Now don't ask me how that happened, I mean its not my fault if I was born this awesome person that I am (well actually getting the biggest player in Hogwarts' history to fall in love with me without any effort is more than just a proof, don't you think so too? But no one knows that story except me since I hadn't even told the twins about my time travel incident. So yeah me being effortlessly awesome is a fact now, not just a self harped giant boast).
He was running his hand through his hair nervously with a slight smile on his face. Okay fine, Davies is not that bad when you really look at him (that is if you get to recognize him among the swarm of students) and he might look cute being nervous but sincere apologies: sorry honey my heart's unavailable. Got stolen 15 years ago (Merlin, now that makes me feel really old).
"Ready for the duel, Davies?" I asked.
I had noticed the twins wink at me from the corner of my eye. Ah Fred George, when will you stop teasing me about this.
"Yeah, of course," he smiled.
We'll see. When the signal was given to start the duel all of us bowed and did the rituals like Lockhart and Snape had shown earlier then aimed our wands at our partners. Then the room dissolved into utter chaos. I had allowed Davies to go first but he had refused in attempts of being gentlemanly. So be it.
"Levicorpus!" I casted the spell I had seen James cast on Sirius once just to tease him (Moony had told me that this spell had a certain history with them though and had been casted on a lot others).
And hey presto! Davies was hanging upside down from his ankle. "G-good one," he stuttered as he was completely caught off guard.
"Should have blocked it," I said sweetly and flicked my wand so he fell down flat on the ground. Oops. But then I felt a hand on my shoulder and turned to see Professor Snape behind me with a death stare plastered on his face. Now what the heck have I done? I don't remember committing any serious Azkaban worthy crime now, do I?
"Miss Weasley, I would like to see you in my office at..."

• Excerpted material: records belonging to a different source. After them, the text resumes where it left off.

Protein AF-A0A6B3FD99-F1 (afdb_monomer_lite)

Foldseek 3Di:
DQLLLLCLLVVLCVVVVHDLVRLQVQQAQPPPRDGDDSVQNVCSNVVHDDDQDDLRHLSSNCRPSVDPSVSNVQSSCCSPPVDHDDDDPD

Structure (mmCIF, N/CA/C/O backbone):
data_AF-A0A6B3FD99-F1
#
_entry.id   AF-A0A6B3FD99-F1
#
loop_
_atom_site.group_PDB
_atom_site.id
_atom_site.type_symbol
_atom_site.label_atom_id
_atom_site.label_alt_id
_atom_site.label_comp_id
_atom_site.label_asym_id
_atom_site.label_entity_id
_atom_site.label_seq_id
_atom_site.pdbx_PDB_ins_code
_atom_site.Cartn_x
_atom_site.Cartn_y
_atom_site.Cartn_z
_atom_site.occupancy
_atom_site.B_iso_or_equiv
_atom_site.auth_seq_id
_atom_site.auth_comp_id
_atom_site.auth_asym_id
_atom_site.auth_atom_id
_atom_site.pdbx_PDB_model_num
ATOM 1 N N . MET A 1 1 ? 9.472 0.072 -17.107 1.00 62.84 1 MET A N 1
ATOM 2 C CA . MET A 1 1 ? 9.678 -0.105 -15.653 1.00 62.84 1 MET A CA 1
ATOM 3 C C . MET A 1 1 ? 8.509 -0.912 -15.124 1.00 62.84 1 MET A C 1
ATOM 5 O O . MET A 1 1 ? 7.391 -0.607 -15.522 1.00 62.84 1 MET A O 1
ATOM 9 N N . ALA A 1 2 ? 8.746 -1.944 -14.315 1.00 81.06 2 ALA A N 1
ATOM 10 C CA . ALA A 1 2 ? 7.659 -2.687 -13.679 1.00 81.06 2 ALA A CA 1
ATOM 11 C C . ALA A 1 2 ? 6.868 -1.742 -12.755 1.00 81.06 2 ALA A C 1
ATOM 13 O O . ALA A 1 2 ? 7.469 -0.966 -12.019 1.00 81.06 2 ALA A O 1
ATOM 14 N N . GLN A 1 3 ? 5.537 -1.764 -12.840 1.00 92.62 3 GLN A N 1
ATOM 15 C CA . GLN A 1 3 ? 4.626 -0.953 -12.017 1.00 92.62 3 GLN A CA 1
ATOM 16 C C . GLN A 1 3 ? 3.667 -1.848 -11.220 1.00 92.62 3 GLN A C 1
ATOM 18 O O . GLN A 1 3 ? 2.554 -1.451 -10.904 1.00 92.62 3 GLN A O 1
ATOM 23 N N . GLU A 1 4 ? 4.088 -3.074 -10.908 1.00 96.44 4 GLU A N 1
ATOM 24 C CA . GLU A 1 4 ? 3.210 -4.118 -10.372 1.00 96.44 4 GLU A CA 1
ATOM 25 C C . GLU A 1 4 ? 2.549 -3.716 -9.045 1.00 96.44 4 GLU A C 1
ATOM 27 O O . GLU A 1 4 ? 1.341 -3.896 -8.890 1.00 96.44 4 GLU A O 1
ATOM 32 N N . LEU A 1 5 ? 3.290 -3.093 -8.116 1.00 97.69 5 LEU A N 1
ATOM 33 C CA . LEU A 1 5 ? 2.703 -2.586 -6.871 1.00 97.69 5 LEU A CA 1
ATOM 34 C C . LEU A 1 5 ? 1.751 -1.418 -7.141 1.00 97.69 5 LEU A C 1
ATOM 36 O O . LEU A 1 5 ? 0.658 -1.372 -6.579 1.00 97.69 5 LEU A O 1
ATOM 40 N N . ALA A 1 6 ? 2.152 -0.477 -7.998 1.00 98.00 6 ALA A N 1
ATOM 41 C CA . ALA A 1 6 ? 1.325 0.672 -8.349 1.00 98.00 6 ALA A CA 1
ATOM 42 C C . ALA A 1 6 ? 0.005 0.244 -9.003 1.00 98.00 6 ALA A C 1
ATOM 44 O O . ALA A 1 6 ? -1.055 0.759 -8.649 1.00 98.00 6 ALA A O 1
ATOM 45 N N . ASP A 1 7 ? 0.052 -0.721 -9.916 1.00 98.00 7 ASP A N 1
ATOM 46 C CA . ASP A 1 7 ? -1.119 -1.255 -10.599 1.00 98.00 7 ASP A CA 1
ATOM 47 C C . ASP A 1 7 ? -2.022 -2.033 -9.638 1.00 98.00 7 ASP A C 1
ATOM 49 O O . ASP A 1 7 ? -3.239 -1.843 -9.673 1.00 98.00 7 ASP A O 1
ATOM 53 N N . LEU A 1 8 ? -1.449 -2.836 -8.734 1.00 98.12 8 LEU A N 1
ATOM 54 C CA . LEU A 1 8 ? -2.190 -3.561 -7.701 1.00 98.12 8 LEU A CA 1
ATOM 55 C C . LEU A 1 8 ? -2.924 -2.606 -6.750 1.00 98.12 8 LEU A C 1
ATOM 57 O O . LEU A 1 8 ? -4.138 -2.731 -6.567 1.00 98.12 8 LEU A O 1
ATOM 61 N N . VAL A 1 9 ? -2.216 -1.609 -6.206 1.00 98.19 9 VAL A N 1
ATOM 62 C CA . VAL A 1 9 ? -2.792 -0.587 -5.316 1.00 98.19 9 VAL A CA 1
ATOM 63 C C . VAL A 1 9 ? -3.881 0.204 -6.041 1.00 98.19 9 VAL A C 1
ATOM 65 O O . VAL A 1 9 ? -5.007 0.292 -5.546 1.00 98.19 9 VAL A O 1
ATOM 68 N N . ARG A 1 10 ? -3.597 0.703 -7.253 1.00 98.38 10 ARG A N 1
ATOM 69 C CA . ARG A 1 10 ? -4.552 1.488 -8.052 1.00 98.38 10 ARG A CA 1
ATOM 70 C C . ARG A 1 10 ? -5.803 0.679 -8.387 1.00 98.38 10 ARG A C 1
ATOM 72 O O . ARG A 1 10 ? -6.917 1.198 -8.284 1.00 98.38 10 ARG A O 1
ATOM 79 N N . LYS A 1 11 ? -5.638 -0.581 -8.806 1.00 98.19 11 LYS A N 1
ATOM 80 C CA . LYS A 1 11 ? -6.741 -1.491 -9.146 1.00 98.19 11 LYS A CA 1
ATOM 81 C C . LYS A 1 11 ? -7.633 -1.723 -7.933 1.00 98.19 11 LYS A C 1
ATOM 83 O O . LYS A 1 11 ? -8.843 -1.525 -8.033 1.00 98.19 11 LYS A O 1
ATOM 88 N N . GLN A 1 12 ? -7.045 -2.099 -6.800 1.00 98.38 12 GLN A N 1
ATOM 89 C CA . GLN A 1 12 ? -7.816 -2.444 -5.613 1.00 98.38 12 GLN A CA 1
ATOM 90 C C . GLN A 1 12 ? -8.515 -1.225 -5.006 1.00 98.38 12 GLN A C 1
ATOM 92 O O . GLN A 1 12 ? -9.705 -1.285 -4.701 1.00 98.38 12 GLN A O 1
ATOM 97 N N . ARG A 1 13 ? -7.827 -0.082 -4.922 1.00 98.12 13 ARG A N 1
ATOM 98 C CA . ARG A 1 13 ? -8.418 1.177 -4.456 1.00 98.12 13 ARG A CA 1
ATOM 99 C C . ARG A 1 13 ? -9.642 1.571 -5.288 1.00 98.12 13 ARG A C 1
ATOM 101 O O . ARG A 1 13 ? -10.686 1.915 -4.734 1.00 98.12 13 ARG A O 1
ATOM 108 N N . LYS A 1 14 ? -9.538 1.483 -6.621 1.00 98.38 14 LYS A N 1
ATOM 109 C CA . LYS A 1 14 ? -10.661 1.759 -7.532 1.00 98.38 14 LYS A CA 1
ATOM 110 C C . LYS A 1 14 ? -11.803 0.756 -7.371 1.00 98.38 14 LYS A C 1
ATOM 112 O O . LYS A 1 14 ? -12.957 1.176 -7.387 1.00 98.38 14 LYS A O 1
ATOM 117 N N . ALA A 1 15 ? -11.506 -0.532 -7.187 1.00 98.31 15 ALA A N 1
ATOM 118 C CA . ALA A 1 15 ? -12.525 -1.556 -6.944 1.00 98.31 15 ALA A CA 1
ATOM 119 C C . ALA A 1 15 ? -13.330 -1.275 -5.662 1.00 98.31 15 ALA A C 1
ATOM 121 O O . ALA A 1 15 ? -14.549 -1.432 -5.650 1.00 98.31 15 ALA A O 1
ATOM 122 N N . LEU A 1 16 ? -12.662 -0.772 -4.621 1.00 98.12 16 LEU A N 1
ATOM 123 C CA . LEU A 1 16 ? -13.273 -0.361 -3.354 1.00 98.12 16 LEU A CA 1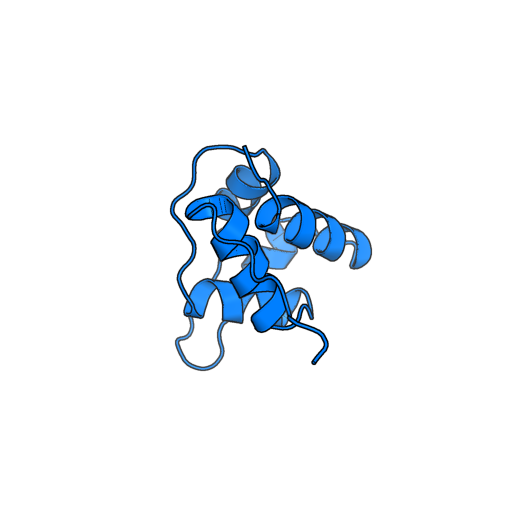
ATOM 124 C C . LEU A 1 16 ? -13.894 1.048 -3.390 1.00 98.12 16 LEU A C 1
ATOM 126 O O . LEU A 1 16 ? -14.464 1.484 -2.393 1.00 98.12 16 LEU A O 1
ATOM 130 N N . LYS A 1 17 ? -13.799 1.761 -4.523 1.00 98.44 17 LYS A N 1
ATOM 131 C CA . LYS A 1 17 ? -14.255 3.154 -4.697 1.00 98.44 17 LYS A CA 1
ATOM 132 C C . LYS A 1 17 ? -13.660 4.128 -3.667 1.00 98.44 17 LYS A C 1
ATOM 134 O O . LYS A 1 17 ? -14.316 5.090 -3.283 1.00 98.44 17 LYS A O 1
ATOM 139 N N . LEU A 1 18 ? -12.420 3.889 -3.242 1.00 98.19 18 LEU A N 1
ATOM 140 C CA . LEU A 1 18 ? -11.705 4.753 -2.302 1.00 98.19 18 LEU A CA 1
ATOM 141 C C . LEU A 1 18 ? -10.930 5.846 -3.051 1.00 98.19 18 LEU A C 1
ATOM 143 O O . LEU A 1 18 ? -10.336 5.601 -4.108 1.00 98.19 18 LEU A O 1
ATOM 147 N N . SER A 1 19 ? -10.898 7.057 -2.503 1.00 98.00 19 SER A N 1
ATOM 148 C CA . SER A 1 19 ? -9.933 8.089 -2.900 1.00 98.00 19 SER A CA 1
ATOM 149 C C . SER A 1 19 ? -8.525 7.758 -2.375 1.00 98.00 19 SER A C 1
ATOM 151 O O . SER A 1 19 ? -8.335 6.780 -1.649 1.00 98.00 19 SER A O 1
ATOM 153 N N . MET A 1 20 ? -7.500 8.513 -2.785 1.00 97.75 20 MET A N 1
ATOM 154 C CA . MET A 1 20 ? -6.148 8.321 -2.228 1.00 97.75 20 MET A CA 1
ATOM 155 C C . MET A 1 20 ? -6.087 8.805 -0.773 1.00 97.75 20 MET A C 1
ATOM 157 O O . MET A 1 20 ? -5.373 8.231 0.046 1.00 97.75 20 MET A O 1
ATOM 161 N N . GLU A 1 21 ? -6.876 9.829 -0.468 1.00 98.00 21 GLU A N 1
ATOM 162 C CA . GLU A 1 21 ? -7.126 10.399 0.847 1.00 98.00 21 GLU A CA 1
ATOM 163 C C . GLU A 1 21 ? -7.761 9.359 1.774 1.00 98.00 21 GLU A C 1
ATOM 165 O O . GLU A 1 21 ? -7.202 9.076 2.829 1.00 98.00 21 GLU A O 1
ATOM 170 N N . ASP A 1 22 ? -8.821 8.677 1.322 1.00 98.31 22 ASP A N 1
ATOM 171 C CA . ASP A 1 22 ? -9.454 7.587 2.078 1.00 98.31 22 ASP A CA 1
ATOM 172 C C . ASP A 1 22 ? -8.460 6.480 2.447 1.00 98.31 22 ASP A C 1
ATOM 174 O O . ASP A 1 22 ? -8.519 5.923 3.542 1.00 98.31 22 ASP A O 1
ATOM 178 N N . VAL A 1 23 ? -7.559 6.124 1.523 1.00 97.94 23 VAL A N 1
ATOM 179 C CA . VAL A 1 23 ? -6.538 5.103 1.786 1.00 97.94 23 VAL A CA 1
ATOM 180 C C . VAL A 1 23 ? -5.568 5.599 2.848 1.00 97.94 23 VAL A C 1
ATOM 182 O O . VAL A 1 23 ? -5.305 4.868 3.792 1.00 97.94 23 VAL A O 1
ATOM 185 N N . ALA A 1 24 ? -5.053 6.822 2.735 1.00 97.75 24 ALA A N 1
ATOM 186 C CA . ALA A 1 24 ? -4.098 7.357 3.703 1.00 97.75 24 ALA A CA 1
ATOM 187 C C . ALA A 1 24 ? -4.690 7.539 5.108 1.00 97.75 24 ALA A C 1
ATOM 189 O O . ALA A 1 24 ? -3.996 7.312 6.095 1.00 97.75 24 ALA A O 1
ATOM 190 N N . GLU A 1 25 ? -5.961 7.932 5.202 1.00 98.00 25 GLU A N 1
ATOM 191 C CA . GLU A 1 25 ? -6.657 8.116 6.479 1.00 98.00 25 GLU A CA 1
ATOM 192 C C . GLU A 1 25 ? -6.927 6.792 7.201 1.00 98.00 25 GLU A C 1
ATOM 194 O O . GLU A 1 25 ? -6.936 6.747 8.430 1.00 98.00 25 GLU A O 1
ATOM 199 N N . ARG A 1 26 ? -7.158 5.711 6.447 1.00 98.00 26 ARG A N 1
ATOM 200 C CA . ARG A 1 26 ? -7.564 4.406 6.996 1.00 98.00 26 ARG A CA 1
ATOM 201 C C . ARG A 1 26 ? -6.420 3.395 7.076 1.00 98.00 26 ARG A C 1
ATOM 203 O O . ARG A 1 26 ? -6.524 2.435 7.834 1.00 98.00 26 ARG A O 1
ATOM 210 N N . ALA A 1 27 ? -5.357 3.576 6.292 1.00 98.06 27 ALA A N 1
ATOM 211 C CA . ALA A 1 27 ? -4.203 2.684 6.273 1.00 98.06 27 ALA A CA 1
ATOM 212 C C . ALA A 1 27 ? -3.414 2.786 7.579 1.00 98.06 27 ALA A C 1
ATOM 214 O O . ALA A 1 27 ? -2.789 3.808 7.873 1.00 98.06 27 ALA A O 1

But before he could complete his sentence there was a great explosive noise. Oh good, because seriously I wouldn't have liked to turn up in Snape's office anytime throughout my years at Hogwarts and this was the best distraction I could ask for.
Sure enough Snape had to leave the matter at hand and turn his attention to the puffs of green smoke which were rising from the place where Neville and Justin were duelling. Close call.
Now all I have to do is to make sure not to turn up anywhere near Snape until he forgets the reason he was going to call me to his office. And even though he never forgets anything still I have been lucky so far so I might just count on my lucky stars on this.
Probably. Ah well let's go see what exploded exactly.